Personal information
- Born: 22 November 1990 (age 35) Mostar, SR Bosnia and Herzegovina, SFR Yugoslavia
- Nationality: Croatian
- Listed height: 2.11 m (6 ft 11 in)
- Listed weight: 120 kg (265 lb)

Career information
- NBA draft: 2012: undrafted
- Playing career: 2009–present

Career history
- 2009–2012: Široki
- 2012–2014: Maccabi Tel Aviv
- 2013–2014: → Cibona
- 2014–2015: Budućnost Podgorica
- 2015–2016: Laboral Kutxa
- 2016–2017: Gran Canaria
- 2017–2018: Dinamo Sassari
- 2018–2019: Stelmet Zielona Góra
- 2019–2020: U-BT Cluj-Napoca
- 2020: Zadar
- 2020–2021: Cibona
- 2021–2022: Petkim Spor
- 2022–2023: CSO Voluntari
- 2023: Suke Lions
- 2023: Al-Fateh
- 2023–2024: Krka
- 2024: Guangxi Rhinos
- 2024–2025: Široki
- 2025–present: Šibenka

Career highlights
- Adriatic League champion (2014); 4× Bosnian League champion (2009–2012); Israeli League champion (2013); Montenegrin League champion (2015); 2× Bosnian Cup winner (2011, 2012); Israeli Cup winner (2013); Montenegrin Cup winner (2015); Spanish Supercup winner (2016);

= Darko Planinić =

Croatian basketball player

Darko Planinić (born 22 November 1990) is a Croatian professional basketball player for the Šibenka of the Croatian League. Standing at 2.11 m, he plays at the center position.

==Professional career==
Planinić start playing basketball and played from season 2008 to season 2012 for his hometown club Široki.

For season 2012–13 he move to Israel Maccabi Tel Aviv after he has signe for season 2013–14 to Cibona.
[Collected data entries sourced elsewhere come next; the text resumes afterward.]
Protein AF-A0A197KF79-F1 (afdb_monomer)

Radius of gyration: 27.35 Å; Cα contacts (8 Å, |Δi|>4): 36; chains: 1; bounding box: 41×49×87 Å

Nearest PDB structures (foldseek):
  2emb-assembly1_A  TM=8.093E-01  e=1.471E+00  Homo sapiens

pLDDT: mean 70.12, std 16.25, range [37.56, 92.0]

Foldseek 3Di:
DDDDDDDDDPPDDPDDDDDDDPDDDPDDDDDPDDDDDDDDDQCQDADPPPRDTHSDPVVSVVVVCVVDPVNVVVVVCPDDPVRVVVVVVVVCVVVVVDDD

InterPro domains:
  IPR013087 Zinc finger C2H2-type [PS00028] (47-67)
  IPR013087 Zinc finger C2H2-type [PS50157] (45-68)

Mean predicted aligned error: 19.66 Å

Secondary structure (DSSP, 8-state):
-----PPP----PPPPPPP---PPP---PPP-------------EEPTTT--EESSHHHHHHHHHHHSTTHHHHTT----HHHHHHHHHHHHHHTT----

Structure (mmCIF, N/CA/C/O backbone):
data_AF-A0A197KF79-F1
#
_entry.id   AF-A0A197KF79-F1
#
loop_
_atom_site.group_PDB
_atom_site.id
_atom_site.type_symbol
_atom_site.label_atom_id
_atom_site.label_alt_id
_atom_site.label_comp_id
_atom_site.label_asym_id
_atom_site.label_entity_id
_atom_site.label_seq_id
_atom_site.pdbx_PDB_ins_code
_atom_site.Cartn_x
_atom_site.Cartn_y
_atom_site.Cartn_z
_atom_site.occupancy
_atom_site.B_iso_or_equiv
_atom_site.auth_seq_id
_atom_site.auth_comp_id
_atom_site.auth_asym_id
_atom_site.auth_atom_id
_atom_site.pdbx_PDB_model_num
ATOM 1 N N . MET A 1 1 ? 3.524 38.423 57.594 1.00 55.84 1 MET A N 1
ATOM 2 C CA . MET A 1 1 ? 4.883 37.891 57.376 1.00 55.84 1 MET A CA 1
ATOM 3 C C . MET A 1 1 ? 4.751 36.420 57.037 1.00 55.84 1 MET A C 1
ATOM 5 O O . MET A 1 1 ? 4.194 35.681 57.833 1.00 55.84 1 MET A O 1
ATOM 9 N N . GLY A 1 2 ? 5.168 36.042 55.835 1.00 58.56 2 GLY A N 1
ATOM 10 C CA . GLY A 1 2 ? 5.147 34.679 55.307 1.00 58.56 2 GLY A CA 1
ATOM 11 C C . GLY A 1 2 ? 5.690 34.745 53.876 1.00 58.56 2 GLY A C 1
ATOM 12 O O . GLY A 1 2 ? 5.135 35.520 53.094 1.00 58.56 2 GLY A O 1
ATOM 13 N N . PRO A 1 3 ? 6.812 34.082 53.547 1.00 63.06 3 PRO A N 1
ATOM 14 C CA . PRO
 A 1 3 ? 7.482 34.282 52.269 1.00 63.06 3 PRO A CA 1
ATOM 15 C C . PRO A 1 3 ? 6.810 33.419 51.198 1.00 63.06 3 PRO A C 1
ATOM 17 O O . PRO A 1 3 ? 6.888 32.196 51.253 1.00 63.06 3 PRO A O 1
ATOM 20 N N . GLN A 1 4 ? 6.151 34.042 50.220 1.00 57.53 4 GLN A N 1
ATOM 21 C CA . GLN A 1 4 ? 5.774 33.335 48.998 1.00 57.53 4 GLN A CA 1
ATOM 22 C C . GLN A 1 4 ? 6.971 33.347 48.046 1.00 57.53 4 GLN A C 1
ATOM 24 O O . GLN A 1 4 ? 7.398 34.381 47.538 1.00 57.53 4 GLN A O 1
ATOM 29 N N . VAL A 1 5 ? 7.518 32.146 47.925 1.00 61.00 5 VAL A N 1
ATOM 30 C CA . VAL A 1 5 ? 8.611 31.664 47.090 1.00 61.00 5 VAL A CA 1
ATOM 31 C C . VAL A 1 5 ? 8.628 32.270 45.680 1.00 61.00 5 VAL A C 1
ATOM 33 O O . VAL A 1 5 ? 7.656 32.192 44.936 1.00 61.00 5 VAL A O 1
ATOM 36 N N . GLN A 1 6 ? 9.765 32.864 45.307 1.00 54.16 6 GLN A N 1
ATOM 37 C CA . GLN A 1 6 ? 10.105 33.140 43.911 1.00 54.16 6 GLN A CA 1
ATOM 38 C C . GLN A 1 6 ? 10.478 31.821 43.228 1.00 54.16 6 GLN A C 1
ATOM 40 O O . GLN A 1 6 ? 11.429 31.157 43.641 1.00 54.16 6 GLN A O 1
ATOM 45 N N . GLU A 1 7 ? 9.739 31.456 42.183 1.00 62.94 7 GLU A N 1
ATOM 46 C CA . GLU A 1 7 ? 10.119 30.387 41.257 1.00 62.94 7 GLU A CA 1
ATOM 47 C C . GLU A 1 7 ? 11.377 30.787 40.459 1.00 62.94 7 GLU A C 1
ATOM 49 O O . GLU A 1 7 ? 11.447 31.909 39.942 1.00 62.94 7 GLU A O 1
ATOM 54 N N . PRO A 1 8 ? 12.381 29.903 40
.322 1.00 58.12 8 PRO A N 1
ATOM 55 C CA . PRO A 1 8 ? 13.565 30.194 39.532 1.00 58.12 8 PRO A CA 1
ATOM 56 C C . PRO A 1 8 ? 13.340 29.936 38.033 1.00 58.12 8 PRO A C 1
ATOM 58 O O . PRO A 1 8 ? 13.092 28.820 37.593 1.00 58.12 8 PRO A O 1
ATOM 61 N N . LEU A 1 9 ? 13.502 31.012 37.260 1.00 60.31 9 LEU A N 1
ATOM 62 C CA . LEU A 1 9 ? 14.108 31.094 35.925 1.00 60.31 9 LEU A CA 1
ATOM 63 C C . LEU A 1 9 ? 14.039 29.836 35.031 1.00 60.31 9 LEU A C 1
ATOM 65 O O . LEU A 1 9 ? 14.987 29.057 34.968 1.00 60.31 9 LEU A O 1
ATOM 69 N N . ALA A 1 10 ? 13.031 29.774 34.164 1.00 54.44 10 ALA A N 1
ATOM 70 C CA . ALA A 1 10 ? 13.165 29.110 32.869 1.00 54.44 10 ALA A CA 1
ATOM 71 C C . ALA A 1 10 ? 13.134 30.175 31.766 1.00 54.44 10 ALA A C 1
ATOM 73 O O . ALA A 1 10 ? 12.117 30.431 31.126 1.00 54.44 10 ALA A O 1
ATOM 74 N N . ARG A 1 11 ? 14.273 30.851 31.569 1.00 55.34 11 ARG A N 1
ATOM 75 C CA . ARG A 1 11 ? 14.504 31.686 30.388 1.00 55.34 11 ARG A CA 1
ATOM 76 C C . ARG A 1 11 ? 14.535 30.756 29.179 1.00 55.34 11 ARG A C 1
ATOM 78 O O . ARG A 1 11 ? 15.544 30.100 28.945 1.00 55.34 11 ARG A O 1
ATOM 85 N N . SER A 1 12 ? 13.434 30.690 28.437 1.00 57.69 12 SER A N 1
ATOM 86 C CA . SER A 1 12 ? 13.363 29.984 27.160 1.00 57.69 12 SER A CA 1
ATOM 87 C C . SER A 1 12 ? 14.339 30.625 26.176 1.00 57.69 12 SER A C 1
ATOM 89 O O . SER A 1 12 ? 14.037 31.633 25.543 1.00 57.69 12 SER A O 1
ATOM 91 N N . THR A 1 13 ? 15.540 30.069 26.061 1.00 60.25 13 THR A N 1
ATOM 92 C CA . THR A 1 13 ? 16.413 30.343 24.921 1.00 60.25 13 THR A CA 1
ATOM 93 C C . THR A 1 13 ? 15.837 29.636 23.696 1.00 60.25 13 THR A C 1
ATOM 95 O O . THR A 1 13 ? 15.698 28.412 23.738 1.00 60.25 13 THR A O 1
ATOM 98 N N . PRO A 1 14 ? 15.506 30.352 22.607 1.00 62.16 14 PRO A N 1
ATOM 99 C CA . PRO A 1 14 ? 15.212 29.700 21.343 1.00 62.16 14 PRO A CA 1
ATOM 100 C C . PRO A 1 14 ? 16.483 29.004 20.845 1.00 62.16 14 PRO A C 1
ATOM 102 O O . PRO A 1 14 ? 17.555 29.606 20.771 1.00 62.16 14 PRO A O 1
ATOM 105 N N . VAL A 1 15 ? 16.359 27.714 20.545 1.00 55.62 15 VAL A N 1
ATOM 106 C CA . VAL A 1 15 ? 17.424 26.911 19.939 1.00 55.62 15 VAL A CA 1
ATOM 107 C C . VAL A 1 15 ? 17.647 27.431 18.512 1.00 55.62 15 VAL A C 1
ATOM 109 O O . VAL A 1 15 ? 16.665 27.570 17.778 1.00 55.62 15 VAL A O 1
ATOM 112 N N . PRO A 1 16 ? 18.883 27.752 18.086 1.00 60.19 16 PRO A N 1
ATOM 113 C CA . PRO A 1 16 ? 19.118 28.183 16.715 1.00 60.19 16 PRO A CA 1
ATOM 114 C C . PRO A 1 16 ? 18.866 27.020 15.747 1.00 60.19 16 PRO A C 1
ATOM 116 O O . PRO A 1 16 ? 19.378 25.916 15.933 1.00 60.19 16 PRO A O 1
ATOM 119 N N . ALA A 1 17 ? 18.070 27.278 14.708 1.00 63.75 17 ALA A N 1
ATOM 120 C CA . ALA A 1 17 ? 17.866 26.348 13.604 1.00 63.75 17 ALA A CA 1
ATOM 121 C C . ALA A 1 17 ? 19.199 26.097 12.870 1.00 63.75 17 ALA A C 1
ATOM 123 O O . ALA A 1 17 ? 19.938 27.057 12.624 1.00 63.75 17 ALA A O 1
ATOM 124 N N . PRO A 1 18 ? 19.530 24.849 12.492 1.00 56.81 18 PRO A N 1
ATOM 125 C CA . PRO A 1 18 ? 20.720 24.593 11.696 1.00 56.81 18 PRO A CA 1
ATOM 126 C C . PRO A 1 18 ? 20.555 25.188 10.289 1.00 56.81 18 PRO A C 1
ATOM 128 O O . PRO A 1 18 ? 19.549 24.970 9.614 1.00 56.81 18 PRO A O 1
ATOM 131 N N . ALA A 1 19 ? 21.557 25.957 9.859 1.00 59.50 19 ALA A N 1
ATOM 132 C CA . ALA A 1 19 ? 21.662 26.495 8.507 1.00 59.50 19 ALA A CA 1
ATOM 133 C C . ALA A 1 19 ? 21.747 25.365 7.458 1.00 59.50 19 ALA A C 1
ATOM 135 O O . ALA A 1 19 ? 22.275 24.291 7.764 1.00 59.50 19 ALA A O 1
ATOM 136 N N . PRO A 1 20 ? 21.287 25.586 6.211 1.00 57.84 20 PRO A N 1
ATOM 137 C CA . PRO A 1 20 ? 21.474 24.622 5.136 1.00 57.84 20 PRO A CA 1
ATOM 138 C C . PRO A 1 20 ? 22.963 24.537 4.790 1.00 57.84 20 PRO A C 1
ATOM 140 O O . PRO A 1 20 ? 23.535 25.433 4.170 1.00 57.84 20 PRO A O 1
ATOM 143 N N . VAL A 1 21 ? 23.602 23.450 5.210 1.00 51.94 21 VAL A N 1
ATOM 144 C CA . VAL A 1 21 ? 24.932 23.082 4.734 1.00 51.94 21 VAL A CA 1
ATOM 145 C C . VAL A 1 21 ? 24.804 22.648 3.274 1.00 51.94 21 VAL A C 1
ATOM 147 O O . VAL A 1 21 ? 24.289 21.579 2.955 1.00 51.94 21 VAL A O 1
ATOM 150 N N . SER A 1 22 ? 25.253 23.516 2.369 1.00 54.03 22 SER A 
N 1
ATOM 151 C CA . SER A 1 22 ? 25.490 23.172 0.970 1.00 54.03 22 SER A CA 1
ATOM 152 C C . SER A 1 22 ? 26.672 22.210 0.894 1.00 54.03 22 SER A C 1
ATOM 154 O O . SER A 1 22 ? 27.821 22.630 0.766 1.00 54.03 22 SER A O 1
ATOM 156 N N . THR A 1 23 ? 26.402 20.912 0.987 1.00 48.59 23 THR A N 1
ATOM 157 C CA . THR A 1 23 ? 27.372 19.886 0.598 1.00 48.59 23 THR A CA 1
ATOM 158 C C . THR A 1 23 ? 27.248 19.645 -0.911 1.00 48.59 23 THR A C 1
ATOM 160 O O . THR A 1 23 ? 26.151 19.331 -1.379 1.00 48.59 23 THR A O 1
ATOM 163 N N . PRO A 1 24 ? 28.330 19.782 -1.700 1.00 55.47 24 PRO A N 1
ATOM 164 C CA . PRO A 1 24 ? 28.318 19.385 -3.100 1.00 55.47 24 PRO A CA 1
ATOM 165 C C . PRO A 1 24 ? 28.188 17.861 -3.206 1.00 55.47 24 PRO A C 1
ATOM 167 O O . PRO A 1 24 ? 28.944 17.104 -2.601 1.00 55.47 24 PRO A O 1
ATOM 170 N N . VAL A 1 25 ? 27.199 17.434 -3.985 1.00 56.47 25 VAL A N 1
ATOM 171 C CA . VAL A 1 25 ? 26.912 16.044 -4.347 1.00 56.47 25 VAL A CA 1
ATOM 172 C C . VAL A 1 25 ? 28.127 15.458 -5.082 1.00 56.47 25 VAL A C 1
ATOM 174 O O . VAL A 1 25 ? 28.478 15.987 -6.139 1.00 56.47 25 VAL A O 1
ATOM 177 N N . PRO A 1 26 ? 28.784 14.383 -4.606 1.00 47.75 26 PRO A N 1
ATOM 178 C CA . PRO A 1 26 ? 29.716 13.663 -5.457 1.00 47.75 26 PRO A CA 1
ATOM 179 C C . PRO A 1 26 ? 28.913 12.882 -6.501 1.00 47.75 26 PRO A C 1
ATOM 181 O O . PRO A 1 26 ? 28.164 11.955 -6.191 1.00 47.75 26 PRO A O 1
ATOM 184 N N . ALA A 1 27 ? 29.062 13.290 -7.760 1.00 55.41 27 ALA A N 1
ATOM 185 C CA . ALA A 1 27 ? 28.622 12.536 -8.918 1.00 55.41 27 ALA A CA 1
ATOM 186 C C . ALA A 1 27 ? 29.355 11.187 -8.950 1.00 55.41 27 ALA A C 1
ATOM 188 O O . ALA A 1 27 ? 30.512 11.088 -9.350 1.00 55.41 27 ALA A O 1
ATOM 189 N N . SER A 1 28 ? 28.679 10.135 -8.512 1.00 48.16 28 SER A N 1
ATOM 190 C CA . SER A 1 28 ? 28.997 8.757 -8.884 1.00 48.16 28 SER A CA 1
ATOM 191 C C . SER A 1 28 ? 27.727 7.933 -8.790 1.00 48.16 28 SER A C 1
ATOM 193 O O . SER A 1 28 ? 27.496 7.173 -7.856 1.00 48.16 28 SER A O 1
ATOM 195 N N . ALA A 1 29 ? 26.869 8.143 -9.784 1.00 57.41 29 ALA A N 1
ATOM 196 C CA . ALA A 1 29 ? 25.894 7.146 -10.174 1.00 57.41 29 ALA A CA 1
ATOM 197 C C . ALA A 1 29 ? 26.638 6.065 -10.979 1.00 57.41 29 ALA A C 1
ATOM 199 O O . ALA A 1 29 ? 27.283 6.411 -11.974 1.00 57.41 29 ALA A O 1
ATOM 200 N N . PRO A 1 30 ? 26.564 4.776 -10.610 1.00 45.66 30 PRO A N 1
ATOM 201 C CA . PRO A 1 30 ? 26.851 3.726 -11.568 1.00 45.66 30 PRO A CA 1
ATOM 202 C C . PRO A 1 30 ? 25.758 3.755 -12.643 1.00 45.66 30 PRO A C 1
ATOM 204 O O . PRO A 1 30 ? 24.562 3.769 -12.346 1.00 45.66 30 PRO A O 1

Season 2014–15 he spent in Budućnost Podgorica

Season 2015–16 he move to Spain an sign with Laboral Kutxa

Season 2016–17 he is still in Spain playing for Gran Canaria

Season 2017–18 he has signed in Italy for Dinamo Sassari

Season 2018–19 he has signed in Poland Stelmet Zielona Góra

Season 2019–20 he has signed for Romania powerhouse team U-BT Cluj-Napoca and averaged 15.9 points and 5 rebounds per game.
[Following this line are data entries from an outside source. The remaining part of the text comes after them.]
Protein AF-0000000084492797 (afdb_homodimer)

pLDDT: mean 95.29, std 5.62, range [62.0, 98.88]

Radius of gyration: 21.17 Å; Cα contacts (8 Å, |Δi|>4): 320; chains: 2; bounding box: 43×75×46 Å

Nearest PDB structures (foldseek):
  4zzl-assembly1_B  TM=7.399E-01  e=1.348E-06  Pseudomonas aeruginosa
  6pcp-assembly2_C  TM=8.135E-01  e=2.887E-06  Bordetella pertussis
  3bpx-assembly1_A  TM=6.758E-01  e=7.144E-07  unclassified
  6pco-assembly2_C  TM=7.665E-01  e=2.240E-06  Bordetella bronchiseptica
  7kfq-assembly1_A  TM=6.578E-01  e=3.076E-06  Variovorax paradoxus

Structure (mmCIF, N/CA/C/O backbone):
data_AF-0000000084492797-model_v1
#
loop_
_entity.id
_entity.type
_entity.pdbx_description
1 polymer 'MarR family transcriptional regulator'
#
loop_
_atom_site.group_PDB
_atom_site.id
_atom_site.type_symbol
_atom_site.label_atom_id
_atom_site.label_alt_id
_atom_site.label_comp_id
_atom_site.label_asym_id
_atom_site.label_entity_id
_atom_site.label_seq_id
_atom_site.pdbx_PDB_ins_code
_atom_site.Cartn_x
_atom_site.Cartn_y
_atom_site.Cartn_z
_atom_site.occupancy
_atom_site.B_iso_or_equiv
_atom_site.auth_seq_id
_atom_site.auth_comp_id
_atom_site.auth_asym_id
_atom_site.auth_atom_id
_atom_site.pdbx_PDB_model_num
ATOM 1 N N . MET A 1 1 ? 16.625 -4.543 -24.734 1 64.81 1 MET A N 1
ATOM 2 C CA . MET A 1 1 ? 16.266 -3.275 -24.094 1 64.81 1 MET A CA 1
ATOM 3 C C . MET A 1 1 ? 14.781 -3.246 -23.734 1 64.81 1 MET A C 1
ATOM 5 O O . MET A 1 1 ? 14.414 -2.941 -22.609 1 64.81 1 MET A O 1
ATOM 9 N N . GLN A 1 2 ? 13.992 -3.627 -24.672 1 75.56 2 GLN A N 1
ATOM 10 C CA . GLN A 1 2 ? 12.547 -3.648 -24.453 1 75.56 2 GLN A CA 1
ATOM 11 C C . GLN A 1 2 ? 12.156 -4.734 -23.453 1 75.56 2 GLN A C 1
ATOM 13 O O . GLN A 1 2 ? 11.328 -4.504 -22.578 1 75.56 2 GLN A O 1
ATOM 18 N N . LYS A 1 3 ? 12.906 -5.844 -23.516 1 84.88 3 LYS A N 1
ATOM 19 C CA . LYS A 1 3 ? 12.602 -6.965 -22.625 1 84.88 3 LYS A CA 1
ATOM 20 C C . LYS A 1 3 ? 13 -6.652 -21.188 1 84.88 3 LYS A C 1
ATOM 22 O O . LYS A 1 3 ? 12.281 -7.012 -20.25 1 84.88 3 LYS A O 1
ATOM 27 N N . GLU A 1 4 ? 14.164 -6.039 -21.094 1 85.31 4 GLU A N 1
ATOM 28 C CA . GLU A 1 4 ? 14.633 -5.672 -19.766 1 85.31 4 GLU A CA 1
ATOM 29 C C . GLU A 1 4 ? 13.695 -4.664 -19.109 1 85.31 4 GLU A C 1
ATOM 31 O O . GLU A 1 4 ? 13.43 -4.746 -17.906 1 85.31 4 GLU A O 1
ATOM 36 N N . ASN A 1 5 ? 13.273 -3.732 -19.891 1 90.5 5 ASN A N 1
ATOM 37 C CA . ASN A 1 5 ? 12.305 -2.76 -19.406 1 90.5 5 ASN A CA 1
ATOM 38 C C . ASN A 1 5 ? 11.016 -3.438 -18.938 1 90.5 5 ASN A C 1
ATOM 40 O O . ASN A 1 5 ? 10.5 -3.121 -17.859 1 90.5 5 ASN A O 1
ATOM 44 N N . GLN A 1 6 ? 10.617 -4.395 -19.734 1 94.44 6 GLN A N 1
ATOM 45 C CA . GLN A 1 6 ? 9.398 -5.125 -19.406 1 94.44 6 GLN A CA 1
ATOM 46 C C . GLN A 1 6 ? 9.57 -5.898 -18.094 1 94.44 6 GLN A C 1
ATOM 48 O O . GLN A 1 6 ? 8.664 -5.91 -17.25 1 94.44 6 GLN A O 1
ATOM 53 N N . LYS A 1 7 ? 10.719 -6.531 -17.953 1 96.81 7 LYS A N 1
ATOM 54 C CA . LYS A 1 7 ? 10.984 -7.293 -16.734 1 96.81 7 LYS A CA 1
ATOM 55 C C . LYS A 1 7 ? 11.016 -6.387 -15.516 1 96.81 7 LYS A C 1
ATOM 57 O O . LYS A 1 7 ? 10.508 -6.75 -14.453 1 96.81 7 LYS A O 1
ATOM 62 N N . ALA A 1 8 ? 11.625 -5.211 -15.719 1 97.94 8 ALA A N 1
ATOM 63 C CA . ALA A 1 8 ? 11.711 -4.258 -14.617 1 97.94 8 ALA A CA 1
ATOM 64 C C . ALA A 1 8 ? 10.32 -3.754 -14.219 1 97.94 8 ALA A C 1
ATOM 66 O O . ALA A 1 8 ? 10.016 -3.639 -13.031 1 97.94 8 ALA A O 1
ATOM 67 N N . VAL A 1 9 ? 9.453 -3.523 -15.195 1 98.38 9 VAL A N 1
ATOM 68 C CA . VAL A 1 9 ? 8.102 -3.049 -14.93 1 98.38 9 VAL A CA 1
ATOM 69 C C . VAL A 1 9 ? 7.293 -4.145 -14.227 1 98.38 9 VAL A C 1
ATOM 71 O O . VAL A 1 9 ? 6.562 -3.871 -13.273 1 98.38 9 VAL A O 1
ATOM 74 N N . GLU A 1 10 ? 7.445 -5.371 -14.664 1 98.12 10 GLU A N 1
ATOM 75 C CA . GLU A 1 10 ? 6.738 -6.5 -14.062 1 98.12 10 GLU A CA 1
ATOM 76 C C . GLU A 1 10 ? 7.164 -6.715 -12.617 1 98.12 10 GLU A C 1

Season 2020–21 signed open contract with Zadar on 28 August 2020.

On 29 November 2020, he has signed with Cibona of the ABA League.

On 9 July 2021, he has signed with Petkim Spor of the Turkish Basketball Super League.

On 20 June 2022, he has signed with CSO Voluntari of the Liga Națională.

In October 2023, Planinić signed with Al-Fateh of the Saudi League.

In December 2023, Planinić signed with Krka of the Slovenian Basketball League and ABA League for the remainder of the 2023–24 season.

On 14 November 2024, Planinić signed with the Široki of the Bosnian League.